Quelque part au fond de leurs êtres meurtris, ils se demandaient comment ils avaient put en arriver là après tout ce temps passé ensemble. Il y avait sans doute trop de non dis, trop de secrets. Holmes avait toujours été aussi excentrique et marginal que froid et renfermé. Il semblait que pour une quelconque raison, toute sa vie durant il s'était protégé du monde et des sentiments jusqu'à la rencontre de son ami à qui il avait donné tout ce qu'il pouvait de la manière qu'il pouvait et celle-ci restait limitée. Watson s'était douloureusement rendu compte qu'après toutes ces années il ne connaissait en fait rien de cet homme avec qui il avait vécu. Il ne savait rien de son passé, il ignorait l'histoire de sa famille à part qu'il avait un frère, il était presque incapable de prévoir les réactions du logicien tant il était instable, il ignorait si ces crises venaient de la peur d'être seul, par jalousie ou peut-être les effets de la drogue ? Après tout il était le seul ami de Holmes et surement l'homme qui le connaissait le mieux sur terre, il ignorait si cela était par pure méchanceté, si tout cela était un test ou encore autre chose. Il ignorait absolument tout de ce que le détective pouvait avoir en tête. Il était totalement perdu. Toutes ces disputes, cette amertume permanente, ces métaphores répugnantes d'un progrès sans joie, formaient petit à petit une colère impossible qui les consuma jusqu'à ce que leurs souvenirs les plus chers, ceux passés l'un près de l'autre, ensemble, devinrent comme du poison dans leur veines.

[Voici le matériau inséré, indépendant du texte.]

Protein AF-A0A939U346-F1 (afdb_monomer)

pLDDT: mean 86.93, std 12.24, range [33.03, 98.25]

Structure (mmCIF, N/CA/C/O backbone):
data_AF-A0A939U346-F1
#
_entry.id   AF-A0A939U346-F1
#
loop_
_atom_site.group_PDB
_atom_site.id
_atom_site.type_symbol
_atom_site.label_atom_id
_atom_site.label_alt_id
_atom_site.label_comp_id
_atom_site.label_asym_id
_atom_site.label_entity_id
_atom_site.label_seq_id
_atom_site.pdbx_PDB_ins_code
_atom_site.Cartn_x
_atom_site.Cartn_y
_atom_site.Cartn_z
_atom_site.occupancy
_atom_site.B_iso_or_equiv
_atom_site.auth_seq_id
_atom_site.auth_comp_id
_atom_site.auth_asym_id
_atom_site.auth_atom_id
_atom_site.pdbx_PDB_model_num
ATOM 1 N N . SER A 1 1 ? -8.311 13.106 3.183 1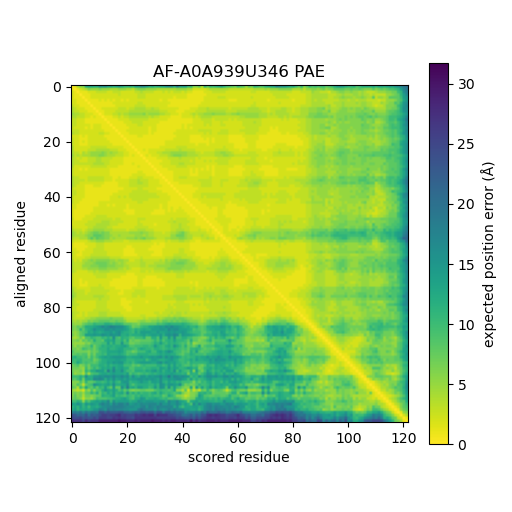.00 68.81 1 SER A N 1
ATOM 2 C CA . SER A 1 1 ? -8.637 11.685 2.980 1.00 68.81 1 SER A CA 1
ATOM 3 C C . SER A 1 1 ? -7.372 10.909 3.173 1.00 68.81 1 SER A C 1
ATOM 5 O O . SER A 1 1 ? -6.352 11.348 2.651 1.00 68.81 1 SER A O 1
ATOM 7 N N . ASP A 1 2 ? -7.457 9.799 3.887 1.00 86.19 2 ASP A N 1
ATOM 8 C CA . ASP A 1 2 ? -6.321 8.907 4.074 1.00 86.19 2 ASP A CA 1
ATOM 9 C C . ASP A 1 2 ? -5.951 8.229 2.758 1.00 86.19 2 ASP A C 1
ATOM 11 O O . ASP A 1 2 ? -6.724 8.220 1.787 1.00 86.19 2 ASP A O 1
ATOM 15 N N . PHE A 1 3 ? -4.748 7.681 2.712 1.00 90.31 3 PHE A N 1
ATOM 16 C CA . PHE A 1 3 ? -4.232 6.973 1.557 1.00 90.31 3 PHE A CA 1
ATOM 17 C C . PHE A 1 3 ? -3.382 5.786 1.999 1.00 90.31 3 PHE A C 1
ATOM 19 O O . PHE A 1 3 ? -2.921 5.714 3.136 1.00 90.31 3 PHE A O 1
ATOM 26 N N . VAL A 1 4 ? -3.178 4.861 1.072 1.00 91.94 4 VAL A N 1
ATOM 27 C CA . VAL A 1 4 ? -2.206 3.779 1.168 1.00 91.94 4 VAL A CA 1
ATOM 28 C C . VAL A 1 4 ? -1.236 3.891 0.002 1.00 91.94 4 VAL A C 1
ATOM 30 O O . VAL A 1 4 ? -1.621 4.288 -1.102 1.00 91.94 4 VAL A O 1
ATOM 33 N N . GLU A 1 5 ? 0.013 3.519 0.247 1.00 92.88 5 GLU A N 1
ATOM 34 C CA . GLU A 1 5 ? 1.037 3.408 -0.784 1.00 92.88 5 GLU A CA 1
ATOM 35 C C . GLU A 1 5 ? 1.495 1.966 -0.927 1.00 92.88 5 GLU A C 1
ATOM 37 O O . GLU A 1 5 ? 1.801 1.285 0.053 1.00 92.88 5 GLU A O 1
ATOM 42 N N . LEU A 1 6 ? 1.547 1.498 -2.170 1.00 93.62 6 LEU A N 1
ATOM 43 C CA . LEU A 1 6 ? 2.166 0.226 -2.510 1.00 93.62 6 LEU A CA 1
ATOM 44 C C . LEU A 1 6 ? 3.575 0.497 -3.019 1.00 93.62 6 LEU A C 1
ATOM 46 O O . LEU A 1 6 ? 3.736 1.136 -4.054 1.00 93.62 6 LEU A O 1
ATOM 50 N N . TYR A 1 7 ? 4.574 -0.012 -2.307 1.00 92.19 7 TYR A N 1
ATOM 51 C CA . TYR A 1 7 ? 5.979 0.096 -2.682 1.00 92.19 7 TYR A CA 1
ATOM 52 C C . TYR A 1 7 ? 6.494 -1.221 -3.265 1.00 92.19 7 TYR A C 1
ATOM 54 O O . TYR A 1 7 ? 6.305 -2.290 -2.674 1.00 92.19 7 TYR A O 1
ATOM 62 N N . ASN A 1 8 ? 7.192 -1.160 -4.399 1.00 93.25 8 ASN A N 1
ATOM 63 C CA . ASN A 1 8 ? 7.899 -2.316 -4.941 1.00 93.25 8 ASN A CA 1
ATOM 64 C C . ASN A 1 8 ? 9.378 -2.312 -4.527 1.00 93.25 8 ASN A C 1
ATOM 66 O O . ASN A 1 8 ? 10.244 -1.838 -5.259 1.00 93.25 8 ASN A O 1
ATOM 70 N N . GLY A 1 9 ? 9.673 -2.938 -3.387 1.00 90.56 9 GLY A N 1
ATOM 71 C CA . GLY A 1 9 ? 11.047 -3.152 -2.914 1.00 90.56 9 GLY A CA 1
ATOM 72 C C . GLY A 1 9 ? 11.808 -4.298 -3.599 1.00 90.56 9 GLY A C 1
ATOM 73 O O . GLY A 1 9 ? 12.868 -4.694 -3.119 1.00 90.56 9 GLY A O 1
ATOM 74 N N . GLY A 1 10 ? 11.258 -4.900 -4.658 1.00 90.62 10 GLY A N 1
ATOM 75 C CA . GLY A 1 10 ? 11.911 -5.958 -5.428 1.00 90.62 10 GLY A CA 1
ATOM 76 C C . GLY A 1 10 ? 12.780 -5.426 -6.572 1.00 90.62 10 GLY A C 1
ATOM 77 O O . GLY A 1 10 ? 12.800 -4.238 -6.865 1.00 90.62 10 GLY A O 1
ATOM 78 N N . ASN A 1 11 ? 13.455 -6.337 -7.281 1.00 94.62 11 ASN A N 1
ATOM 79 C CA . ASN A 1 11 ? 14.344 -5.998 -8.407 1.00 94.62 11 ASN A CA 1
ATOM 80 C C . ASN A 1 11 ? 13.662 -6.062 -9.788 1.00 94.62 11 ASN A C 1
ATOM 82 O O . ASN A 1 11 ? 14.317 -5.869 -10.810 1.00 94.62 11 ASN A O 1
ATOM 86 N N . GLY A 1 12 ? 12.369 -6.390 -9.845 1.00 95.81 12 GLY A N 1
ATOM 87 C CA . GLY A 1 12 ? 11.603 -6.501 -11.088 1.00 95.81 12 GLY A CA 1
ATOM 88 C C . GLY A 1 12 ? 10.267 -5.779 -10.991 1.00 95.81 12 GLY A C 1
ATOM 89 O O . GLY A 1 12 ? 9.732 -5.612 -9.897 1.00 95.81 12 GLY A O 1
ATOM 90 N N . ALA A 1 13 ? 9.727 -5.351 -12.133 1.00 96.81 13 ALA A N 1
ATOM 91 C CA . ALA A 1 13 ? 8.409 -4.730 -12.174 1.00 96.81 13 ALA A CA 1
ATOM 92 C C . ALA A 1 13 ? 7.316 -5.732 -11.766 1.00 96.81 13 ALA A C 1
ATOM 94 O O . ALA A 1 13 ? 7.331 -6.888 -12.196 1.00 96.81 13 ALA A O 1
ATOM 95 N N . VAL A 1 14 ? 6.353 -5.277 -10.964 1.00 96.81 14 VAL A N 1
ATOM 96 C CA . VAL A 1 14 ? 5.215 -6.083 -10.504 1.00 96.81 14 VAL A CA 1
ATOM 97 C C . VAL A 1 14 ? 3.944 -5.573 -11.166 1.00 96.81 14 VAL A C 1
ATOM 99 O O . VAL A 1 14 ? 3.558 -4.427 -10.953 1.00 96.81 14 VAL A O 1
ATOM 102 N N . SER A 1 15 ? 3.283 -6.427 -11.951 1.00 96.81 15 SER A N 1
ATOM 103 C CA . SER A 1 15 ? 1.941 -6.142 -12.465 1.00 96.81 15 SER A CA 1
ATOM 104 C C . SER A 1 15 ? 0.899 -6.389 -11.378 1.00 96.81 15 SER A C 1
ATOM 106 O O . SER A 1 15 ? 0.858 -7.466 -10.779 1.00 96.81 15 SER A O 1
ATOM 108 N N . LEU A 1 16 ? 0.030 -5.402 -11.169 1.00 97.00 16 LEU A N 1
ATOM 109 C CA . LEU A 1 16 ? -1.098 -5.476 -10.244 1.00 97.00 16 LEU A CA 1
ATOM 110 C C . LEU A 1 16 ? -2.385 -5.975 -10.910 1.00 97.00 16 LEU A C 1
ATOM 112 O O . LEU A 1 16 ? -3.455 -5.936 -10.306 1.00 97.00 16 LEU A O 1
ATOM 116 N N . GLN A 1 17 ? -2.308 -6.478 -12.146 1.00 96.94 17 GLN A N 1
ATOM 117 C CA . GLN A 1 17 ? -3.472 -7.031 -12.825 1.00 96.94 17 GLN A CA 1
ATOM 118 C C . GLN A 1 17 ? -4.093 -8.167 -12.002 1.00 96.94 17 GLN A C 1
ATOM 120 O O . GLN A 1 17 ? -3.458 -9.186 -11.727 1.00 96.94 17 GLN A O 1
ATOM 125 N N . GLY A 1 18 ? -5.361 -7.990 -11.630 1.00 97.12 18 GLY A N 1
ATOM 126 C CA . GLY A 1 18 ? -6.103 -8.964 -10.832 1.00 97.12 18 GLY A CA 1
ATOM 127 C C . GLY A 1 18 ? -5.733 -8.980 -9.349 1.00 97.12 18 GLY A C 1
ATOM 128 O O . GLY A 1 18 ? -6.120 -9.919 -8.665 1.00 97.12 18 GLY A O 1
ATOM 129 N N . TRP A 1 19 ? -4.990 -7.992 -8.848 1.00 98.25 19 TRP A N 1
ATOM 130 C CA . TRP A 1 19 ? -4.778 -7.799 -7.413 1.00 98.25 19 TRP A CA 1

Jusqu'à ce qu'ils en viennent à désirer que cette personne qui a passé tant de temps à leurs côté n'ait jamais existée.

Le logicien resta immobile devant sa fenêtre, sans un mot, alors que Watson constatait l'état de son ami. Il avait perdu du poids au fil des semaines, sa silhouette de plus en plus frêle en était témoin. Il manquait aussi de sommeil, il avait des cernes marqués. Il se négligeait encore plus que d'habitude si cela était possible, ses cheveux, déjà naturellement en batailles, étaient dans un état catastrophique et sa barbe devait dater de déjà quelques jours, peut-être une semaine. Watson aurait préféré que Holmes souffre d'une quelconque maladie, mais il savait que ce n'était pas le cas, il savait que son état actuel était de sa faute. Le détective se jetait à corps perdu dans le travail, les combats et la drogue, oubliant trop souvent de se nourrir et de dormir pour tenir le coup. D'ailleurs, l'air absent qu'il avait put remarqué sur le visage pâle et fatigué de Holmes confirmait les doutes du médecin, son ami avait encore passé une nuit blanche et les effets de la cocaïne qui le tenait éveillé finissaient de se dissiper, le léger tremblement dut à l'engourdissement des doigts de ses mains l'une dans l'autre dans son dos le prouvait. Malgré leur rancoeur, l'état du logicien affolait son ami, mais celui-ci n'osait pas ouvrir la bouche, de peur qu'une nouvelle dispute éclate. Il était fatigué de cette constante tension entre eux qui les rongeait tout les deux. Mais après quelques minutes, Watson prit son courage à deux mains pour tenter de commencer une discussion calme et neutre alors qu'il entrait avec précaution dans la pièce.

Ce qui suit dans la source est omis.